生返事な私に後鬼ちゃんは綺麗な箱を持ってきた。

中から多様な絵が描かれた貝殻を取り出す。見るのは初めてだ。

「同じ絵柄を集めるだけですよ」

興味を示していた私に同じ絵柄のものを見せる。

綺麗な菊の花だった。後鬼ちゃんはそれを伏せる。

「一回、だけだよ」

そう聞いて嬉しそうに畳の上に広げ始める後鬼ちゃん。

「勝った方が負けた方の言うことを聞くのはどうですか?」

「ん?逆じゃない?」

「間違えただけです」

「いいよ、負ける気しないから」

幸い記憶力には自信がある。神経衰弱は得意だ。

しかしすぐにそんな余裕はなくなってしまった。

「むぅ…」

後鬼ちゃんは貝殻の模様を参考にしていた。

どうもこのままでは負けてしまう。

そこで提案をする。

「最後、最後の一組を揃えた方の勝ちでいい?」

「いいですよ、このままじゃ面白く無いですし」

特徴的な模様や形の貝殻がなくなった今、単純な神経衰弱となる。

最後の一組、つまりすべて覚えて一気に取れば後鬼ちゃんに勝てる。

数を残すため出来る限り揃えない様にと場所と絵柄を覚えていく。

そして残り数枚のうちひとつを捲る。菊の花だ。

もう片方の菊の花の場所を知っていたため勝負に出る。

それを捲って絵柄を見て若干の違和感を覚える。まるで複雑な漢字が一画少ないような違和感。

「あれ?合わない…」

よく見ると同じ菊の花であったが少しだけ異なっていた。仕方なく伏せると後鬼ちゃんが嬉しそうな顔をする。
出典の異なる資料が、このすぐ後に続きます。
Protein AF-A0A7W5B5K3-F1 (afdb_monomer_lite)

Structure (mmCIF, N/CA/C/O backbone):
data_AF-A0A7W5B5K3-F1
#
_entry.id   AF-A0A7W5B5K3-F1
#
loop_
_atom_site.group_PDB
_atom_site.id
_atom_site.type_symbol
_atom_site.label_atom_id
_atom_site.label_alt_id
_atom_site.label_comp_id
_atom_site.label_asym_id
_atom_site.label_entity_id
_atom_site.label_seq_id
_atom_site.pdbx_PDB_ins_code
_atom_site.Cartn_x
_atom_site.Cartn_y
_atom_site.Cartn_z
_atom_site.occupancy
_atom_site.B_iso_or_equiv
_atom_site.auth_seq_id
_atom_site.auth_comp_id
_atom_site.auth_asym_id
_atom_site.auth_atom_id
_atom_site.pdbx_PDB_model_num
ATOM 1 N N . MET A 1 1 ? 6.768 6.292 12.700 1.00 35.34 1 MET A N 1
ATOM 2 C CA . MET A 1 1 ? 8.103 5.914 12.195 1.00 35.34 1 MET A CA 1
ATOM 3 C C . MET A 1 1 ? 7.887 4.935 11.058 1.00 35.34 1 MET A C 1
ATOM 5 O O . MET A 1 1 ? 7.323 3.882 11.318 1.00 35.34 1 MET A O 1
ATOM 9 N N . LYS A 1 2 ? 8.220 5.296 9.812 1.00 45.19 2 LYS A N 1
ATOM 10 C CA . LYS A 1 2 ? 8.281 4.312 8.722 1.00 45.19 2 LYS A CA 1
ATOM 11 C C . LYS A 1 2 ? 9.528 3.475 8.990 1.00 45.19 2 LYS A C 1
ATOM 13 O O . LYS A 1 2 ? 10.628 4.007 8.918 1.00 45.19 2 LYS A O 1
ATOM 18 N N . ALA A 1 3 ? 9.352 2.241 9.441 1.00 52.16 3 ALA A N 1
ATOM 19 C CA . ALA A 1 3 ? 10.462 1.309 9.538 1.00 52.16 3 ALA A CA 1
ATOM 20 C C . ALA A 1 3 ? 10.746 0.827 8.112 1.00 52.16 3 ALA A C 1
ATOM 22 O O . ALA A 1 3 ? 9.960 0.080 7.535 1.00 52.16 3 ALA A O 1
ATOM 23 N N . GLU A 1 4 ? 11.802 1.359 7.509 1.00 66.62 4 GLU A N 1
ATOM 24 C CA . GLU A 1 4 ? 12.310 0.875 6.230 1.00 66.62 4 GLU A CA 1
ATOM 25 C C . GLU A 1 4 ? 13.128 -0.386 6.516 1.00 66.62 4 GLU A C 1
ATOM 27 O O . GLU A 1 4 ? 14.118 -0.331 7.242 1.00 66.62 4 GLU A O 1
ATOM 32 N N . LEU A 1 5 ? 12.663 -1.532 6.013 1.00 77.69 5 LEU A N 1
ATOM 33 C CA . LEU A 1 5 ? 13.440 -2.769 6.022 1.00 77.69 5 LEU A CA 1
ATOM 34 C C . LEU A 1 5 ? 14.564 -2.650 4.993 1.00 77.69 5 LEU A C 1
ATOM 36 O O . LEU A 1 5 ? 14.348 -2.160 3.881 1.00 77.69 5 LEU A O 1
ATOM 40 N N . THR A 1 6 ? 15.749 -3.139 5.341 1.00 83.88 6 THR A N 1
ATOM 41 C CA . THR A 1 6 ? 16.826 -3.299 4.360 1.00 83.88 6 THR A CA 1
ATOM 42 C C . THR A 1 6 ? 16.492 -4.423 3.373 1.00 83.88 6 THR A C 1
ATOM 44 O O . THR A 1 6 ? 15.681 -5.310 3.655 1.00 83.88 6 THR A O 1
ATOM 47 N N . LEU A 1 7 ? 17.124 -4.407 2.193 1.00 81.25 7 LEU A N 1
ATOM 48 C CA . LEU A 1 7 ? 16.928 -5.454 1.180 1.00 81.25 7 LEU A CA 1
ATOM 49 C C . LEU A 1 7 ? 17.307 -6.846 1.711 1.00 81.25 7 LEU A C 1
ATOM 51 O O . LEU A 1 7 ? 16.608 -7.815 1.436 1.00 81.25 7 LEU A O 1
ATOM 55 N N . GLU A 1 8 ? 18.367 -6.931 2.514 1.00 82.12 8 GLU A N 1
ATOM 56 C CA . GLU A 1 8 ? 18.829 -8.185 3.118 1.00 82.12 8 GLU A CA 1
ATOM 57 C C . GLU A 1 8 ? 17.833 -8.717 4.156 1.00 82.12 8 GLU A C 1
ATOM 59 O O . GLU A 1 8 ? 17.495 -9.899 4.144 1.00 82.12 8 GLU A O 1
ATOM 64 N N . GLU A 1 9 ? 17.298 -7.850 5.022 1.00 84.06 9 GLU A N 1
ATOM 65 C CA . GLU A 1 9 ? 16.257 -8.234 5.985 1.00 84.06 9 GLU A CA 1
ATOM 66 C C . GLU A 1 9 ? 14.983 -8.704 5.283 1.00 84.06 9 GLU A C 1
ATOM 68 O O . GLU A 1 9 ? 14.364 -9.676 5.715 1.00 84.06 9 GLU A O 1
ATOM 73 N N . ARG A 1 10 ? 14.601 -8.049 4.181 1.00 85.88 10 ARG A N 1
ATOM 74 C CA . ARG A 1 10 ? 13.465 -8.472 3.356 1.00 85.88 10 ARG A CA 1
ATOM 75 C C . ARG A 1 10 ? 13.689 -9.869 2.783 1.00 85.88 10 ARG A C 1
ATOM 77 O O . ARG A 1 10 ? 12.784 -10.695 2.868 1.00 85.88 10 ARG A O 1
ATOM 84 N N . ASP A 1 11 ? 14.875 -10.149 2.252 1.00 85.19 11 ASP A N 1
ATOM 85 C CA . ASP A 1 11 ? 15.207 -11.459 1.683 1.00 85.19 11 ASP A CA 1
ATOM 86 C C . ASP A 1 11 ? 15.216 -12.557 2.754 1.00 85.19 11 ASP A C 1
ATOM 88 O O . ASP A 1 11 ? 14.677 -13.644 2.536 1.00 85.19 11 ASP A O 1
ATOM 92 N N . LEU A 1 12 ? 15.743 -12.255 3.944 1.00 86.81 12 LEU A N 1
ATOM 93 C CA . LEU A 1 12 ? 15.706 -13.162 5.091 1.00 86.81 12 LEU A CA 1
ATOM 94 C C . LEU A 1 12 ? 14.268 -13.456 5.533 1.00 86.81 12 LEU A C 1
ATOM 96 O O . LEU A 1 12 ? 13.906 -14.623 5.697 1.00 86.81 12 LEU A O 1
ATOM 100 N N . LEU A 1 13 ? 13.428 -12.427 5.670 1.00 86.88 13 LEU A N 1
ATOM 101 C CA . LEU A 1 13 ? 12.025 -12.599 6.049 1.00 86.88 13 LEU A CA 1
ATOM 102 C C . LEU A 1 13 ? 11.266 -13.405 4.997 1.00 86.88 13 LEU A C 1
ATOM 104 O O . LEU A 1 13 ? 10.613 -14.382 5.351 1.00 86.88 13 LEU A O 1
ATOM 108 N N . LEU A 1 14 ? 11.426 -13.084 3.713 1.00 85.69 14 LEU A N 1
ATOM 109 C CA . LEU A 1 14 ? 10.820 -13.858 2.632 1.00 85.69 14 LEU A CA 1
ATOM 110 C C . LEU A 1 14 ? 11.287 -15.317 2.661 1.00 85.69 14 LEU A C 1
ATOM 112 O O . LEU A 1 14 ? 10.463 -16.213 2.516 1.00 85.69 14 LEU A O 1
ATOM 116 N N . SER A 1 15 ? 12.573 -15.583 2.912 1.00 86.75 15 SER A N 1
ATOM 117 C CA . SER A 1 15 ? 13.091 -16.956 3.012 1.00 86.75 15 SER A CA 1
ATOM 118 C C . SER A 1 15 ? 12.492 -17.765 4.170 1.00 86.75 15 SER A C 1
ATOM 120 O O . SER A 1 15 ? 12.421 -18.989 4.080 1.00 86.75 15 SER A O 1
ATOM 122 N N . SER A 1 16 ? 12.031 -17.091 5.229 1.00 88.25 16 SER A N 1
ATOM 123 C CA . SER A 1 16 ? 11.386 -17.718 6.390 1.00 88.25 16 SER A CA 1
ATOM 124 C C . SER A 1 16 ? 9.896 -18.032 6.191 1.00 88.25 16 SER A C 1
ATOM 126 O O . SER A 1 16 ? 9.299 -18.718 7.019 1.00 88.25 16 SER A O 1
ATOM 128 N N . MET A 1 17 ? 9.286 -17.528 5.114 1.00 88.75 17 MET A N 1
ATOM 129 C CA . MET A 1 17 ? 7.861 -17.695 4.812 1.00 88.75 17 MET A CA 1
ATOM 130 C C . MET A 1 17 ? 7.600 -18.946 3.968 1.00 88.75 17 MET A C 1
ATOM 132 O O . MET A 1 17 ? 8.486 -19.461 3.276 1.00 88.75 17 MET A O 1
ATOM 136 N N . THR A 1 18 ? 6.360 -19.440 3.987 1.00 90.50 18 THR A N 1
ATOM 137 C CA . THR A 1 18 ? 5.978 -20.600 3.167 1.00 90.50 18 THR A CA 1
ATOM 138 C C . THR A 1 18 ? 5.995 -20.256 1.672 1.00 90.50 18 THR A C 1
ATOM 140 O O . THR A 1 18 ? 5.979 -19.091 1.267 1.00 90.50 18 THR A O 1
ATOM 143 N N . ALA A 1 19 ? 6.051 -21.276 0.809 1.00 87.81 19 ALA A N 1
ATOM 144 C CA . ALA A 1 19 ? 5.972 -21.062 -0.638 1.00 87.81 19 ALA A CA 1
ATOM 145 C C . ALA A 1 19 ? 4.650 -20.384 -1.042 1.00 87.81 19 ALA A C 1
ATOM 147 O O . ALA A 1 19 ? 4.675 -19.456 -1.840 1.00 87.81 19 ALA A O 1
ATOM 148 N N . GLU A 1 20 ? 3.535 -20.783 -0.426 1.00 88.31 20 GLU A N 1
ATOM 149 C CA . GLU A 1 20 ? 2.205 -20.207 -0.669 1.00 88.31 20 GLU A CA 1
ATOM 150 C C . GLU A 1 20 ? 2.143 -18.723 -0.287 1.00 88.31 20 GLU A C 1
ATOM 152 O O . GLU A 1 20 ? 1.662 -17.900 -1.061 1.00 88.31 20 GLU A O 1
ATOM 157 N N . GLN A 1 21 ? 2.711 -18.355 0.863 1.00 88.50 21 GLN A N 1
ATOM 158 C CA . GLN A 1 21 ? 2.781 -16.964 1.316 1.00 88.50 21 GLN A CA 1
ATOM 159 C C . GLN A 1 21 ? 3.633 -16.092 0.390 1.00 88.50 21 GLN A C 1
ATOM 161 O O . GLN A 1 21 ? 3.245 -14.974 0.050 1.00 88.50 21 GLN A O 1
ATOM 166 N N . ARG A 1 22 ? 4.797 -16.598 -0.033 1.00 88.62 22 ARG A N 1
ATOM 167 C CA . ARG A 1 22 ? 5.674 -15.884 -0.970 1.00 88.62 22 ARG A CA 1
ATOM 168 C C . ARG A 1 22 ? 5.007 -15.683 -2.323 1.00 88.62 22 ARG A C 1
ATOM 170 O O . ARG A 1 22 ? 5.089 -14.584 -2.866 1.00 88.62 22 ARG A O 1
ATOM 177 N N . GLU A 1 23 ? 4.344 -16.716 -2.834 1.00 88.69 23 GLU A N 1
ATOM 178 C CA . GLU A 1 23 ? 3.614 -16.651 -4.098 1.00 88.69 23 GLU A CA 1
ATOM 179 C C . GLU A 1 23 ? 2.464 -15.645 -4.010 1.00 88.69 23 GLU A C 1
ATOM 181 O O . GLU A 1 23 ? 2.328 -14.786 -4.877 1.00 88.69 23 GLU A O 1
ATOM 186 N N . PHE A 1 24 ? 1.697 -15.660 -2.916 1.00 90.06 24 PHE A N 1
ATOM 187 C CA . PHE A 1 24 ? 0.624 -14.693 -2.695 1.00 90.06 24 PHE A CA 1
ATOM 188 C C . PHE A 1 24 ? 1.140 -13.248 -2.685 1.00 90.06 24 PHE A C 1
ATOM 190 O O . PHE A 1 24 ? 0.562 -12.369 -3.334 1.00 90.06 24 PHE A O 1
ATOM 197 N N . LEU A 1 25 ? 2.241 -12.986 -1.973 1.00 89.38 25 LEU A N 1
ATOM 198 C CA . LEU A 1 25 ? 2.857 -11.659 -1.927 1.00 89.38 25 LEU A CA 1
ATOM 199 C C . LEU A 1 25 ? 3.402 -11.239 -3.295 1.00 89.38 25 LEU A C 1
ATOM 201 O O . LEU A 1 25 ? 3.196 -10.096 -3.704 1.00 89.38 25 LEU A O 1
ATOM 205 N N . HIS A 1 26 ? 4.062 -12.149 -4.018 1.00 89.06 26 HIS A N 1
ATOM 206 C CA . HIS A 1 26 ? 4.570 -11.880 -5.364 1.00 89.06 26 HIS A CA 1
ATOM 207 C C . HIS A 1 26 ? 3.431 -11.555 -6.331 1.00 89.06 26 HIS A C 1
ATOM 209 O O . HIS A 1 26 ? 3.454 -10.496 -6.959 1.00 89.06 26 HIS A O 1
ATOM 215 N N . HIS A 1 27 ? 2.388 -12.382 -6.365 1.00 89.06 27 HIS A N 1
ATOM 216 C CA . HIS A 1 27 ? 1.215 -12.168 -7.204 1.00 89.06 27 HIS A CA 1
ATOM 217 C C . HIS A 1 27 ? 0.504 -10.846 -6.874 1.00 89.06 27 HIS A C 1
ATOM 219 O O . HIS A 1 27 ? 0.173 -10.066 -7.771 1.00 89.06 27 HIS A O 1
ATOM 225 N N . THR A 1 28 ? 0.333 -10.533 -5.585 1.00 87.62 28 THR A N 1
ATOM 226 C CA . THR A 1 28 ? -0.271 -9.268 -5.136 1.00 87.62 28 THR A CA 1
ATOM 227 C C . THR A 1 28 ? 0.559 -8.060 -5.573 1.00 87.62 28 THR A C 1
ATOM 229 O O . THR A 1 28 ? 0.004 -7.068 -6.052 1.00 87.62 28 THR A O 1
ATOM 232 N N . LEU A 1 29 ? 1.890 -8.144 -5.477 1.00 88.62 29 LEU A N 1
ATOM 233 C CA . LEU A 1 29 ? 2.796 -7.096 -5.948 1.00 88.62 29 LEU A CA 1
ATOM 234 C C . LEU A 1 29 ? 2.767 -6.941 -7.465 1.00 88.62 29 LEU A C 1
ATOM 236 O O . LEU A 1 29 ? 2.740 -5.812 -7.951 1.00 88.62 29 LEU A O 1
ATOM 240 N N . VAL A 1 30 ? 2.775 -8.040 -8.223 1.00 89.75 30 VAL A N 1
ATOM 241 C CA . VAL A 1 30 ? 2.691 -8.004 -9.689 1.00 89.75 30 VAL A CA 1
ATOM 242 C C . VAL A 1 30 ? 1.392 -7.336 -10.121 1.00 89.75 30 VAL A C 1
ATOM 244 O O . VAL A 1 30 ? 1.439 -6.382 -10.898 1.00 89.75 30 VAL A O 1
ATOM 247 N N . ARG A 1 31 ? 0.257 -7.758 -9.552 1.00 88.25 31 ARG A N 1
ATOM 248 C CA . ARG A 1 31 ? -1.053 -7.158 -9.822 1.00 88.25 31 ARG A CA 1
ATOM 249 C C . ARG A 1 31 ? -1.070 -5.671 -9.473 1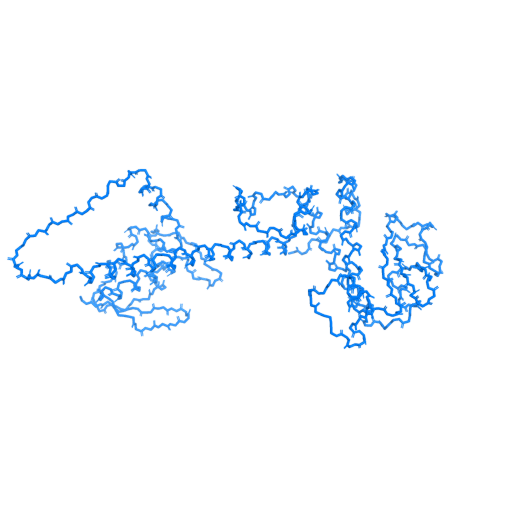.00 88.25 31 ARG A C 1
ATOM 251 O O . ARG A 1 31 ? -1.463 -4.858 -10.303 1.00 88.25 31 ARG A O 1
ATOM 258 N N . GLY A 1 32 ? -0.593 -5.302 -8.283 1.00 86.88 32 GLY A N 1
ATOM 259 C CA . GLY A 1 32 ? -0.521 -3.905 -7.855 1.00 86.88 32 GLY A CA 1
ATOM 260 C C . GLY A 1 32 ? 0.343 -3.051 -8.786 1.00 86.88 32 GLY A C 1
ATOM 261 O O . GLY A 1 32 ? -0.075 -1.970 -9.201 1.00 86.88 32 GLY A O 1
ATOM 262 N N . ARG A 1 33 ? 1.526 -3.548 -9.172 1.00 89.94 33 ARG A N 1
ATOM 263 C CA . ARG A 1 33 ? 2.432 -2.855 -10.100 1.00 89.94 33 ARG A CA 1
ATOM 264 C C . ARG A 1 33 ? 1.806 -2.708 -11.485 1.00 89.94 33 ARG A C 1
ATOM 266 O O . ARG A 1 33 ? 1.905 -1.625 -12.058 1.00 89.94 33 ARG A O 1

私の致命的な失敗、後鬼ちゃんの順番、間違えるようにとひたすら祈る。

一組、もう一組と私の負けが近づいてくる。そして件の菊を残してあと4枚だった。

「私の勝ちですね~」

そう言いながら後鬼ちゃんは手を伸ばす。後鬼ちゃんは私と同じ過ちを……繰り返さなかった。